ABOUT THIS EXERCISE » Each line of the data below containing "backbone" needs to be listed.

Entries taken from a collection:
>>>>
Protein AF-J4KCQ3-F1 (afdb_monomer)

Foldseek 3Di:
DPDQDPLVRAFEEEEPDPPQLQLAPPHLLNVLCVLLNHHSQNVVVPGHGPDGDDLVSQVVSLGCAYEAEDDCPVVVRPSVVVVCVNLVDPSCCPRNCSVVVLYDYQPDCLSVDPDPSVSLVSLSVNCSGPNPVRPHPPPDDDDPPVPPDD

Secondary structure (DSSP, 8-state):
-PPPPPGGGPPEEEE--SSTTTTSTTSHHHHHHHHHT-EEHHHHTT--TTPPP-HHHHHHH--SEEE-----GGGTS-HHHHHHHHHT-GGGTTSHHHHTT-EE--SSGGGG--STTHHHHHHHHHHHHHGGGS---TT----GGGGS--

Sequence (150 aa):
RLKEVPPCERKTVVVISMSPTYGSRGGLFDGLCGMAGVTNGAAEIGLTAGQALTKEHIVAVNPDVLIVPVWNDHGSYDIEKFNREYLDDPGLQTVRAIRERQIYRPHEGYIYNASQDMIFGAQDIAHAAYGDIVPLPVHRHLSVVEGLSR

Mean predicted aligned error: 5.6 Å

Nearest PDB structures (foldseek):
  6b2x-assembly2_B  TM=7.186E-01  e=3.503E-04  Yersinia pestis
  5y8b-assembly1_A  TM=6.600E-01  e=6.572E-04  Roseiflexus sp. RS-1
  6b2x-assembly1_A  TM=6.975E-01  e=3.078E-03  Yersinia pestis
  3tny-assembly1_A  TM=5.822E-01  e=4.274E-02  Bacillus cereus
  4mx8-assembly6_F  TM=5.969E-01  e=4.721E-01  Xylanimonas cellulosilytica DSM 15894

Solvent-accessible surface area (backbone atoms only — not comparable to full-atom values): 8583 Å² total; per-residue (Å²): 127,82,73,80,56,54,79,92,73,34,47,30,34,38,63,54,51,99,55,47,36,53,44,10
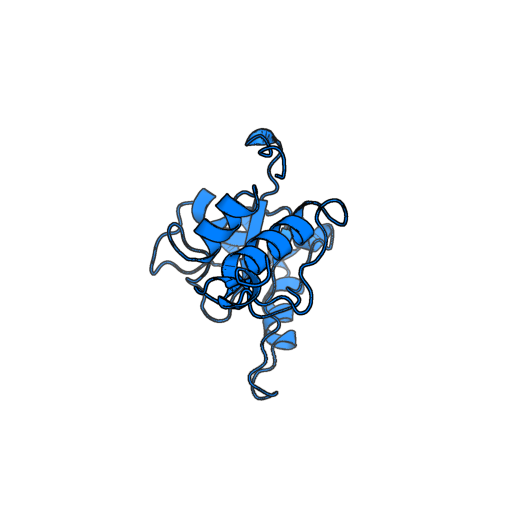,39,90,32,67,45,33,53,30,23,59,74,32,40,37,38,39,34,45,33,72,79,62,33,36,79,86,40,64,72,47,72,67,53,48,52,73,54,39,29,58,29,36,36,43,66,74,78,24,72,97,73,78,39,66,36,66,60,59,48,42,69,53,76,70,30,78,86,40,56,81,21,47,12,62,66,70,64,32,67,37,68,67,92,59,70,32,62,81,37,95,53,85,44,28,60,43,20,11,35,42,53,26,20,68,69,62,37,82,86,36,65,74,59,75,95,68,76,82,63,85,72,80,77,72,85,123

Radius of gyration: 15.69 Å; Cα contacts (8 Å, |Δi|>4): 249; chains: 1; bounding box: 38×26×57 Å

Structure (mmCIF, N/CA/C/O backbone):
data_AF-J4KCQ3-F1
#
_entry.id   AF-J4KCQ3-F1
#
loop_
_atom_site.group_PDB
_atom_site.id
_atom_site.type_symbol
_atom_site.label_atom_id
_atom_site.label_alt_id
_atom_site.label_comp_id
_atom_site.label_asym_id
_atom_site.label_entity_id
_atom_site.label_seq_id
_atom_site.pdbx_PDB_ins_code
_atom_site.Cartn_x
_atom_site.Cartn_y
_atom_site.Cartn_z
_atom_site.occupancy
_atom_site.B_iso_or_equiv
_atom_site.auth_seq_id
_atom_site.auth_comp_id
_atom_site.auth_asym_id
_atom_site.auth_atom_id
_atom_site.pdbx_PDB_model_num
ATOM 1 N N . ARG A 1 1 ? -7.948 -1.007 -24.284 1.00 40.28 1 ARG A N 1
ATOM 2 C CA . ARG A 1 1 ? -8.076 0.057 -23.259 1.00 40.28 1 ARG A CA 1
ATOM 3 C C . ARG A 1 1 ? -9.003 -0.502 -22.193 1.00 40.28 1 ARG A C 1
ATOM 5 O O . ARG A 1 1 ? -10.114 -0.865 -22.564 1.00 40.28 1 ARG A O 1
ATOM 12 N N . LEU A 1 2 ? -8.551 -0.665 -20.947 1.00 46.50 2 LEU A N 1
ATOM 13 C CA . LEU A 1 2 ? -9.486 -0.909 -19.844 1.00 46.50 2 LEU A CA 1
ATOM 14 C C . LEU A 1 2 ? -10.511 0.232 -19.886 1.00 46.50 2 LEU A C 1
ATOM 16 O O . LEU A 1 2 ? -10.121 1.392 -20.033 1.00 46.50 2 LEU A O 1
ATOM 20 N N . LYS A 1 3 ? -11.808 -0.095 -19.899 1.00 55.88 3 LYS A N 1
ATOM 21 C CA . LYS A 1 3 ? -12.841 0.922 -19.675 1.00 55.88 3 LYS A CA 1
ATOM 22 C C . LYS A 1 3 ? -12.528 1.541 -18.314 1.00 55.88 3 LYS A C 1
ATOM 24 O O . LYS A 1 3 ? -12.200 0.799 -17.392 1.00 55.88 3 LYS A O 1
ATOM 29 N N . GLU A 1 4 ? -12.545 2.867 -18.221 1.00 74.31 4 GLU A N 1
ATOM 30 C CA . GLU A 1 4 ? -12.280 3.553 -16.956 1.00 74.31 4 GLU A CA 1
ATOM 31 C C . GLU A 1 4 ? -13.200 2.980 -15.876 1.00 74.31 4 GLU A C 1
ATOM 33 O O . GLU A 1 4 ? -14.422 3.013 -16.026 1.00 74.31 4 GLU A O 1
ATOM 38 N N . VAL A 1 5 ? -12.612 2.415 -14.818 1.00 82.25 5 VAL A N 1
ATOM 39 C CA . VAL A 1 5 ? -13.381 1.930 -13.670 1.00 82.25 5 VAL A CA 1
ATOM 40 C C . VAL A 1 5 ? -14.007 3.156 -12.999 1.00 82.25 5 VAL A C 1
ATOM 42 O O . VAL A 1 5 ? -13.261 4.085 -12.632 1.00 82.25 5 VAL A O 1
ATOM 45 N N . PRO A 1 6 ? -15.347 3.212 -12.863 1.00 87.38 6 PRO A N 1
ATOM 46 C CA . PRO A 1 6 ? -16.005 4.352 -12.251 1.00 87.38 6 PRO A CA 1
ATOM 47 C C . PRO A 1 6 ? -15.518 4.524 -10.806 1.00 87.38 6 PRO A C 1
ATOM 49 O O . PRO A 1 6 ? -15.273 3.522 -10.135 1.00 87.38 6 PRO A O 1
ATOM 52 N N . PRO A 1 7 ? -15.385 5.761 -10.288 1.00 86.12 7 PRO A N 1
ATOM 53 C CA . PRO A 1 7 ? -14.803 6.003 -8.966 1.00 86.12 7 PRO A CA 1
ATOM 54 C C . PRO A 1 7 ? -15.418 5.183 -7.823 1.00 86.12 7 PRO A C 1
ATOM 56 O O . PRO A 1 7 ? -14.689 4.744 -6.944 1.00 86.12 7 PRO A O 1
ATOM 59 N N . CYS A 1 8 ? -16.731 4.931 -7.852 1.00 87.94 8 CYS A N 1
ATOM 60 C CA . CYS A 1 8 ? -17.436 4.142 -6.835 1.00 87.94 8 CYS A CA 1
ATOM 61 C C . CYS A 1 8 ? -17.141 2.633 -6.875 1.00 87.94 8 CYS A C 1
ATOM 63 O O . CYS A 1 8 ? -17.449 1.936 -5.912 1.00 87.94 8 CYS A O 1
ATOM 65 N N . GLU A 1 9 ? -16.566 2.127 -7.966 1.00 90.75 9 GLU A N 1
ATOM 66 C CA . GLU A 1 9 ? -16.207 0.714 -8.142 1.00 90.75 9 GLU A CA 1
ATOM 67 C C . GLU A 1 9 ? -14.705 0.464 -7.942 1.00 90.75 9 GLU A C 1
ATOM 69 O O . GLU A 1 9 ? -14.260 -0.686 -7.944 1.00 90.75 9 GLU A O 1
ATOM 74 N N . ARG A 1 10 ? -13.910 1.527 -7.758 1.00 95.50 10 ARG A N 1
ATOM 75 C CA . ARG A 1 10 ? -12.462 1.410 -7.578 1.00 95.50 10 ARG A CA 1
ATOM 76 C C . ARG A 1 10 ? -12.137 0.779 -6.235 1.00 95.50 10 ARG A C 1
ATOM 78 O O . ARG A 1 10 ? -12.600 1.245 -5.198 1.00 95.50 10 ARG A O 1
ATOM 85 N N . LYS A 1 11 ? -11.281 -0.240 -6.257 1.00 97.88 11 LYS A N 1
ATOM 86 C CA . LYS A 1 11 ? -10.711 -0.819 -5.037 1.00 97.88 11 LYS A CA 1
ATOM 87 C C . LYS A 1 11 ? -9.741 0.159 -4.383 1.00 97.88 11 LYS A C 1
ATOM 89 O O . LYS A 1 11 ? -8.966 0.813 -5.085 1.00 97.88 11 LYS A O 1
ATOM 94 N N . THR A 1 12 ? -9.748 0.228 -3.057 1.00 98.50 12 THR A N 1
ATOM 95 C CA . THR A 1 12 ? -8.754 0.993 -2.297 1.00 98.50 12 THR A CA 1
ATOM 96 C C . THR A 1 12 ? -7.517 0.137 -2.052 1.00 98.50 12 THR A C 1
ATOM 98 O O . THR A 1 12 ? -7.601 -0.958 -1.496 1.00 98.50 12 THR A O 1
ATOM 101 N N . VAL A 1 13 ? -6.354 0.647 -2.452 1.00 98.50 13 VAL A N 1
ATOM 102 C CA . VAL A 1 13 ? -5.063 -0.040 -2.370 1.00 98.50 13 VAL A CA 1
ATOM 103 C C . VAL A 1 13 ? -4.105 0.766 -1.502 1.00 98.50 13 VAL A C 1
ATOM 105 O O . VAL A 1 13 ? -4.005 1.989 -1.627 1.00 98.50 13 VAL A O 1
ATOM 108 N N . VAL A 1 14 ? -3.374 0.073 -0.633 1.00 98.31 14 VAL A N 1
ATOM 109 C CA . VAL A 1 14 ? -2.279 0.637 0.168 1.00 98.31 14 VAL A CA 1
ATOM 110 C C . VAL A 1 14 ? -1.010 -0.163 -0.088 1.00 98.31 14 VAL A C 1
ATOM 112 O O . VAL A 1 14 ? -1.052 -1.388 -0.141 1.00 98.31 14 VAL A O 1
ATOM 115 N N . VAL A 1 15 ? 0.124 0.528 -0.210 1.00 97.19 15 VAL A N 1
ATOM 116 C CA . VAL A 1 15 ? 1.456 -0.084 -0.262 1.00 97.19 15 VAL A CA 1
ATOM 117 C C . VAL A 1 15 ? 2.199 0.164 1.044 1.00 97.19 15 VAL A C 1
ATOM 119 O O . VAL A 1 15 ? 2.328 1.304 1.491 1.00 97.19 15 VAL A O 1
ATOM 122 N N . ILE A 1 16 ? 2.710 -0.905 1.647 1.00 95.25 16 ILE A N 1
ATOM 123 C CA . ILE A 1 16 ? 3.712 -0.815 2.709 1.00 95.25 16 ILE A CA 1
ATOM 124 C C . ILE A 1 16 ? 5.086 -0.853 2.034 1.00 95.25 16 ILE A C 1
ATOM 126 O O . ILE A 1 16 ? 5.298 -1.565 1.055 1.00 95.25 16 ILE A O 1
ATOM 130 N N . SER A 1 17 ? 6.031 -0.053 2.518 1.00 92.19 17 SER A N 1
<<<<
ANSWER AREA »
Solvent-accessible surface area (backbone atoms only — not comparable to full-atom values): 8583 Å² total; per-residue (Å²): 127,82,73,80,56,54,79,92,73,34,47,30,34,38,63,54,51,99,55,47,36,53,44,10
Structure (mmCIF, N/CA/C/O backbone):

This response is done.